### What you are asked to do
After finding the line with "ATOM 85 N N" in the entries below, retype exactly each line from there through the line with "ATOM 127 C CA", including that final line.
▼
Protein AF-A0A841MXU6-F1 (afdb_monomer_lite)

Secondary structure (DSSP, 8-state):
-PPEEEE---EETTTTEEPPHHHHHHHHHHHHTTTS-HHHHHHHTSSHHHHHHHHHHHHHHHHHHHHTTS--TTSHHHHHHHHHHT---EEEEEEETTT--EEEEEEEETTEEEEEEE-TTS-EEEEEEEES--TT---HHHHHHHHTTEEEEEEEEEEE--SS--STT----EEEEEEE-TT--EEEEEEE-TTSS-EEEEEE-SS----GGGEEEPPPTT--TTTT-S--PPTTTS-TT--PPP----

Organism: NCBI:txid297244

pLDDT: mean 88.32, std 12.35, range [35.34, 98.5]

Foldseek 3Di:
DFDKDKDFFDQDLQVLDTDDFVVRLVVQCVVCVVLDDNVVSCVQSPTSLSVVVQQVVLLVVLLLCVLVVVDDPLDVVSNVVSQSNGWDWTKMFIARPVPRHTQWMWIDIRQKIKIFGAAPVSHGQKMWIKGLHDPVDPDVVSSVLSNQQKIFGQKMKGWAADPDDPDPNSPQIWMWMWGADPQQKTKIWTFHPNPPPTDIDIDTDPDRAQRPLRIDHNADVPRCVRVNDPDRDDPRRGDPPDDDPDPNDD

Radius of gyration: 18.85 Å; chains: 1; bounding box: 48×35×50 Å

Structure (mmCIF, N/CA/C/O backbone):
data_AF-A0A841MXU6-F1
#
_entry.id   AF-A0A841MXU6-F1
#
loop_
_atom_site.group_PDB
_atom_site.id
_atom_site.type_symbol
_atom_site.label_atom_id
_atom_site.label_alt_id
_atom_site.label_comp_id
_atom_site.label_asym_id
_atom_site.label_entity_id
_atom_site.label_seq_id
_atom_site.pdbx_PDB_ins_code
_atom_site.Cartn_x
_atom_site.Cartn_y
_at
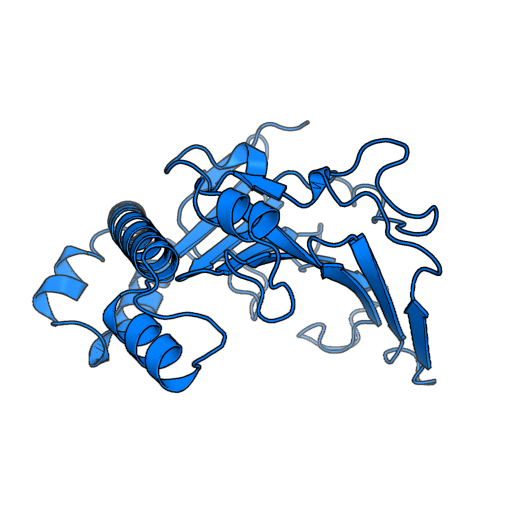om_site.Cartn_z
_atom_site.occupancy
_atom_site.B_iso_or_equiv
_atom_site.auth_seq_id
_atom_site.auth_comp_id
_atom_site.auth_asym_id
_atom_site.auth_atom_id
_atom_site.pdbx_PDB_model_num
ATOM 1 N N . MET A 1 1 ? 16.230 -15.625 5.266 1.00 59.97 1 MET A N 1
ATOM 2 C CA . MET A 1 1 ? 15.544 -14.329 5.433 1.00 59.97 1 MET A CA 1
ATOM 3 C C . MET A 1 1 ? 15.561 -14.016 6.918 1.00 59.97 1 MET A C 1
ATOM 5 O O . MET A 1 1 ? 15.306 -14.938 7.688 1.00 59.97 1 MET A O 1
ATOM 9 N N . GLN A 1 2 ? 15.966 -12.811 7.331 1.00 74.25 2 GLN A N 1
ATOM 10 C CA . GLN A 1 2 ? 15.846 -12.430 8.743 1.00 74.25 2 GLN A CA 1
ATOM 11 C C . GLN A 1 2 ? 14.363 -12.413 9.120 1.00 74.25 2 GLN A C 1
ATOM 13 O O . GLN A 1 2 ? 13.522 -12.077 8.288 1.00 74.25 2 GLN A O 1
ATOM 18 N N . LYS A 1 3 ? 14.041 -12.833 10.343 1.00 91.31 3 LYS A N 1
ATOM 19 C CA . LYS A 1 3 ? 12.657 -12.862 10.813 1.00 91.31 3 LYS A CA 1
ATOM 20 C C . LYS A 1 3 ? 12.192 -11.433 11.097 1.00 91.31 3 LYS A C 1
ATOM 22 O O . LYS A 1 3 ? 12.962 -10.622 11.617 1.00 91.31 3 LYS A O 1
ATOM 27 N N . LEU A 1 4 ? 10.955 -11.131 10.716 1.00 95.75 4 LEU A N 1
ATOM 28 C CA . LEU A 1 4 ? 10.369 -9.804 10.845 1.00 95.75 4 LEU A CA 1
ATOM 29 C C . LEU A 1 4 ? 9.420 -9.735 12.047 1.00 95.75 4 LEU A C 1
ATOM 31 O O . LEU A 1 4 ? 8.705 -10.686 12.369 1.00 95.75 4 LEU A O 1
ATOM 35 N N . LYS A 1 5 ? 9.408 -8.575 12.705 1.00 96.50 5 LYS A N 1
ATOM 36 C CA . LYS A 1 5 ? 8.465 -8.188 13.760 1.00 96.50 5 LYS A CA 1
ATOM 37 C C . LYS A 1 5 ? 7.562 -7.080 13.227 1.00 96.50 5 LYS A C 1
ATOM 39 O O . LYS A 1 5 ? 8.055 -6.074 12.730 1.00 96.50 5 LYS A O 1
ATOM 44 N N . TYR A 1 6 ? 6.251 -7.228 13.392 1.00 97.81 6 TYR A N 1
ATOM 45 C CA . TYR A 1 6 ? 5.263 -6.281 12.868 1.00 97.81 6 TYR A CA 1
ATOM 46 C C . TYR A 1 6 ? 4.638 -5.429 13.972 1.00 97.81 6 TYR A C 1
ATOM 48 O O . TYR A 1 6 ? 4.159 -5.953 14.981 1.00 97.81 6 TYR A O 1
ATOM 56 N N . ILE A 1 7 ? 4.606 -4.113 13.763 1.00 98.00 7 ILE A N 1
ATOM 57 C CA . ILE A 1 7 ? 3.993 -3.131 14.671 1.00 98.00 7 ILE A CA 1
ATOM 58 C C . ILE A 1 7 ? 3.063 -2.186 13.902 1.00 98.00 7 ILE A C 1
ATOM 60 O O . ILE A 1 7 ? 3.273 -1.932 12.723 1.00 98.00 7 ILE A O 1
ATOM 64 N N . TYR A 1 8 ? 2.056 -1.617 14.565 1.00 98.31 8 TYR A N 1
ATOM 65 C CA . TYR A 1 8 ? 1.033 -0.765 13.928 1.00 98.31 8 TYR A CA 1
ATOM 66 C C . TYR A 1 8 ? 1.363 0.735 13.992 1.00 98.31 8 TYR A C 1
ATOM 68 O O . TYR A 1 8 ? 0.489 1.581 14.168 1.00 98.31 8 TYR A O 1
ATOM 76 N N . GLN A 1 9 ? 2.649 1.071 13.940 1.00 97.56 9 GLN A N 1
ATOM 77 C CA . GLN A 1 9 ? 3.138 2.443 14.070 1.00 97.56 9 GLN A CA 1
ATOM 78 C C . GLN A 1 9 ? 3.466 3.034 12.700 1.00 97.56 9 GLN A C 1
ATOM 80 O O . GLN A 1 9 ? 3.890 2.320 11.791 1.00 97.56 9 GLN A O 1
ATOM 85 N N . ASN A 1 10 ? 3.272 4.346 12.569 1.00 94.69 10 ASN A N 1
ATOM 86 C CA . ASN A 1 10 ? 3.491 5.062 11.318 1.00 94.69 10 ASN A CA 1
ATOM 87 C C . ASN A 1 10 ? 4.986 5.309 11.055 1.00 94.69 10 ASN A C 1
ATOM 89 O O . ASN A 1 10 ? 5.704 5.814 11.925 1.00 94.69 10 ASN A O 1
ATOM 93 N N . TRP A 1 11 ? 5.425 5.051 9.826 1.00 95.38 11 TRP A N 1
ATOM 94 C CA . TRP A 1 11 ? 6.692 5.552 9.314 1.00 95.38 11 TRP A CA 1
ATOM 95 C C . TRP A 1 11 ? 6.511 6.961 8.747 1.00 95.38 11 TRP A C 1
ATOM 97 O O . TRP A 1 11 ? 5.842 7.169 7.736 1.00 95.38 11 TRP A O 1
ATOM 107 N N . ASN A 1 12 ? 7.125 7.968 9.367 1.00 91.38 12 ASN A N 1
ATOM 108 C CA . ASN A 1 12 ? 7.040 9.318 8.825 1.00 91.38 12 ASN A CA 1
ATOM 109 C C . ASN A 1 12 ? 8.089 9.518 7.726 1.00 91.38 12 ASN A C 1
ATOM 111 O O . ASN A 1 12 ? 9.257 9.771 8.028 1.00 91.38 12 ASN A O 1
ATOM 115 N N . ARG A 1 13 ? 7.648 9.469 6.462 1.00 84.56 13 ARG A N 1
ATOM 116 C CA . ARG A 1 13 ? 8.497 9.702 5.280 1.00 84.56 13 ARG A CA 1
ATOM 117 C C . ARG A 1 13 ? 9.239 11.039 5.311 1.00 84.56 13 ARG A C 1
ATOM 119 O O . ARG A 1 13 ? 10.367 11.106 4.851 1.00 84.56 13 ARG A O 1
ATOM 126 N N . SER A 1 14 ? 8.639 12.100 5.853 1.00 84.06 14 SER A N 1
ATOM 127 C CA . SER A 1 14 ? 9.260 13.434 5.875 1.00 84.06 14 SER A CA 1
ATOM 128 C C . SER A 1 14 ? 10.401 13.559 6.883 1.00 84.06 14 SER A C 1
ATOM 130 O O . SER A 1 14 ? 11.242 14.439 6.732 1.00 84.06 14 SER A O 1
ATOM 132 N N . TYR A 1 15 ? 10.413 12.711 7.912 1.00 85.75 15 TYR A N 1
ATOM 133 C CA . TYR A 1 15 ? 11.448 12.700 8.948 1.00 85.75 15 TYR A CA 1
ATOM 134 C C . TYR A 1 15 ? 12.307 11.433 8.921 1.00 85.75 15 TYR A C 1
ATOM 136 O O . TYR A 1 15 ? 13.129 11.270 9.820 1.00 85.75 15 TYR A O 1
ATOM 144 N N . TYR A 1 16 ? 12.088 10.537 7.950 1.00 88.44 16 TYR A N 1
ATOM 145 C CA . TYR A 1 16 ? 12.778 9.248 7.826 1.00 88.44 16 TYR A CA 1
ATOM 146 C C . TYR A 1 16 ? 12.833 8.484 9.156 1.00 88.44 16 TYR A C 1
ATOM 148 O O . TYR A 1 16 ? 13.884 8.028 9.604 1.00 88.44 16 TYR A O 1
ATOM 156 N N . LYS A 1 17 ? 11.688 8.430 9.852 1.00 93.69 17 LYS A N 1
ATOM 157 C CA . LYS A 1 17 ? 11.637 7.928 11.227 1.00 93.69 17 LYS A CA 1
ATOM 158 C C . LYS A 1 17 ? 10.309 7.280 11.593 1.00 93.69 17 LYS A C 1
ATOM 160 O O . LYS A 1 17 ? 9.234 7.866 11.411 1.00 93.69 17 LYS A O 1
ATOM 165 N N . LEU A 1 18 ? 10.420 6.135 12.263 1.00 96.50 18 LEU A N 1
ATOM 166 C CA . LEU A 1 18 ? 9.331 5.460 12.957 1.00 96.50 18 LEU A CA 1
ATOM 167 C C . LEU A 1 18 ? 8.776 6.343 14.082 1.00 96.50 18 LEU A C 1
ATOM 169 O O . LEU A 1 18 ? 9.493 6.754 14.999 1.00 96.50 18 LEU A O 1
ATOM 173 N N . GLN A 1 19 ? 7.482 6.636 14.017 1.00 96.94 19 GLN A N 1
ATOM 174 C CA . GLN A 1 19 ? 6.793 7.419 15.035 1.00 96.94 19 GLN A CA 1
ATOM 175 C C . GLN A 1 19 ? 6.415 6.549 16.225 1.00 96.94 19 GLN A C 1
ATOM 177 O O . GLN A 1 19 ? 6.092 5.372 16.071 1.00 96.94 19 GLN A O 1
ATOM 182 N N . SER A 1 20 ? 6.396 7.137 17.422 1.00 97.00 20 SER A N 1
ATOM 183 C CA . SER A 1 20 ? 5.842 6.452 18.589 1.00 97.00 20 SER A CA 1
ATOM 184 C C . SER A 1 20 ? 4.353 6.150 18.386 1.00 97.00 20 SER A C 1
ATOM 186 O O . SER A 1 20 ? 3.669 6.778 17.570 1.00 97.00 20 SER A O 1
ATOM 188 N N . GLU A 1 21 ? 3.836 5.198 19.157 1.00 97.38 21 GLU A N 1
ATOM 189 C CA . GLU A 1 21 ? 2.404 4.905 19.220 1.00 97.38 21 GLU A CA 1
ATOM 190 C C . GLU A 1 21 ? 1.576 6.165 19.527 1.00 97.38 21 GLU A C 1
ATOM 192 O O . GLU A 1 21 ? 0.619 6.457 18.813 1.00 97.38 21 GLU A O 1
ATOM 197 N N . GLU A 1 22 ? 1.995 6.979 20.501 1.00 97.62 22 GLU A N 1
ATOM 198 C CA . GLU A 1 22 ? 1.302 8.223 20.858 1.00 97.62 22 GLU A CA 1
ATOM 199 C C . GLU A 1 22 ? 1.213 9.200 19.674 1.00 97.62 22 GLU A C 1
ATOM 201 O O . GLU A 1 22 ? 0.155 9.778 19.411 1.00 97.62 22 GLU A O 1
ATOM 206 N N . VAL A 1 23 ? 2.313 9.390 18.935 1.00 97.50 23 VAL A N 1
ATOM 207 C CA . VAL A 1 23 ? 2.326 10.289 17.773 1.00 97.50 23 VAL A CA 1
ATOM 208 C C . VAL A 1 23 ? 1.480 9.720 16.633 1.00 97.50 23 VAL A C 1
ATOM 210 O O . VAL A 1 23 ? 0.743 10.470 15.991 1.00 97.50 23 VAL A O 1
ATOM 213 N N . THR A 1 24 ? 1.525 8.403 16.424 1.00 97.44 24 THR A N 1
ATOM 214 C CA . THR A 1 24 ? 0.698 7.706 15.426 1.00 97.44 24 THR A CA 1
ATOM 215 C C . THR A 1 24 ? -0.796 7.878 15.727 1.00 97.44 24 THR A C 1
ATOM 217 O O . THR A 1 24 ? -1.571 8.258 14.850 1.00 97.44 24 THR A O 1
ATOM 220 N N . ILE A 1 25 ? -1.210 7.712 16.985 1.00 98.06 25 ILE A N 1
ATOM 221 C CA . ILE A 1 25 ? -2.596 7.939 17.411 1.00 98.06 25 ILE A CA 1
▲
### Task result
ATOM 85 N N . ASN A 1 10 ? 3.272 4.346 12.569 1.00 94.69 10 ASN A N 1
ATOM 86 C CA . ASN A 1 10 ? 3.491 5.062 11.318 1.00 94.69 10 ASN A CA 1
ATOM 87 C C . ASN A 1 10 ? 4.986 5.309 11.055 1.00 94.69 10 ASN A C 1
ATOM 89 O O . ASN A 1 10 ? 5.704 5.814 11.925 1.00 94.69 10 ASN A O 1
ATOM 93 N N . TRP A 1 11 ? 5.425 5.051 9.826 1.00 95.38 11 TRP A N 1
ATOM 94 C CA . TRP A 1 11 ? 6.692 5.552 9.314 1.00 95.38 11 TRP A CA 1
ATOM 95 C C . TRP A 1 11 ? 6.511 6.961 8.747 1.00 95.38 11 TRP A C 1
ATOM 97 O O . TRP A 1 11 ? 5.842 7.169 7.736 1.00 95.38 11 TRP A O 1
ATOM 107 N N . ASN A 1 12 ? 7.125 7.968 9.367 1.00 91.38 12 ASN A N 1
ATOM 108 C CA . ASN A 1 12 ? 7.040 9.318 8.825 1.00 91.38 12 ASN A CA 1
ATOM 109 C C . ASN A 1 12 ? 8.089 9.518 7.726 1.00 91.38 12 ASN A C 1
ATOM 111 O O . ASN A 1 12 ? 9.257 9.771 8.028 1.00 91.38 12 ASN A O 1
ATOM 115 N N . ARG A 1 13 ? 7.648 9.469 6.462 1.00 84.56 13 ARG A N 1
ATOM 116 C CA . ARG A 1 13 ? 8.497 9.702 5.280 1.00 84.56 13 ARG A CA 1
ATOM 117 C C . ARG A 1 13 ? 9.239 11.039 5.311 1.00 84.56 13 ARG A C 1
ATOM 119 O O . ARG A 1 13 ? 10.367 11.106 4.851 1.00 84.56 13 ARG A O 1
ATOM 126 N N . SER A 1 14 ? 8.639 12.100 5.853 1.00 84.06 14 SER A N 1
ATOM 127 C CA . SER A 1 14 ? 9.260 13.434 5.875 1.00 84.06 14 SER A CA 1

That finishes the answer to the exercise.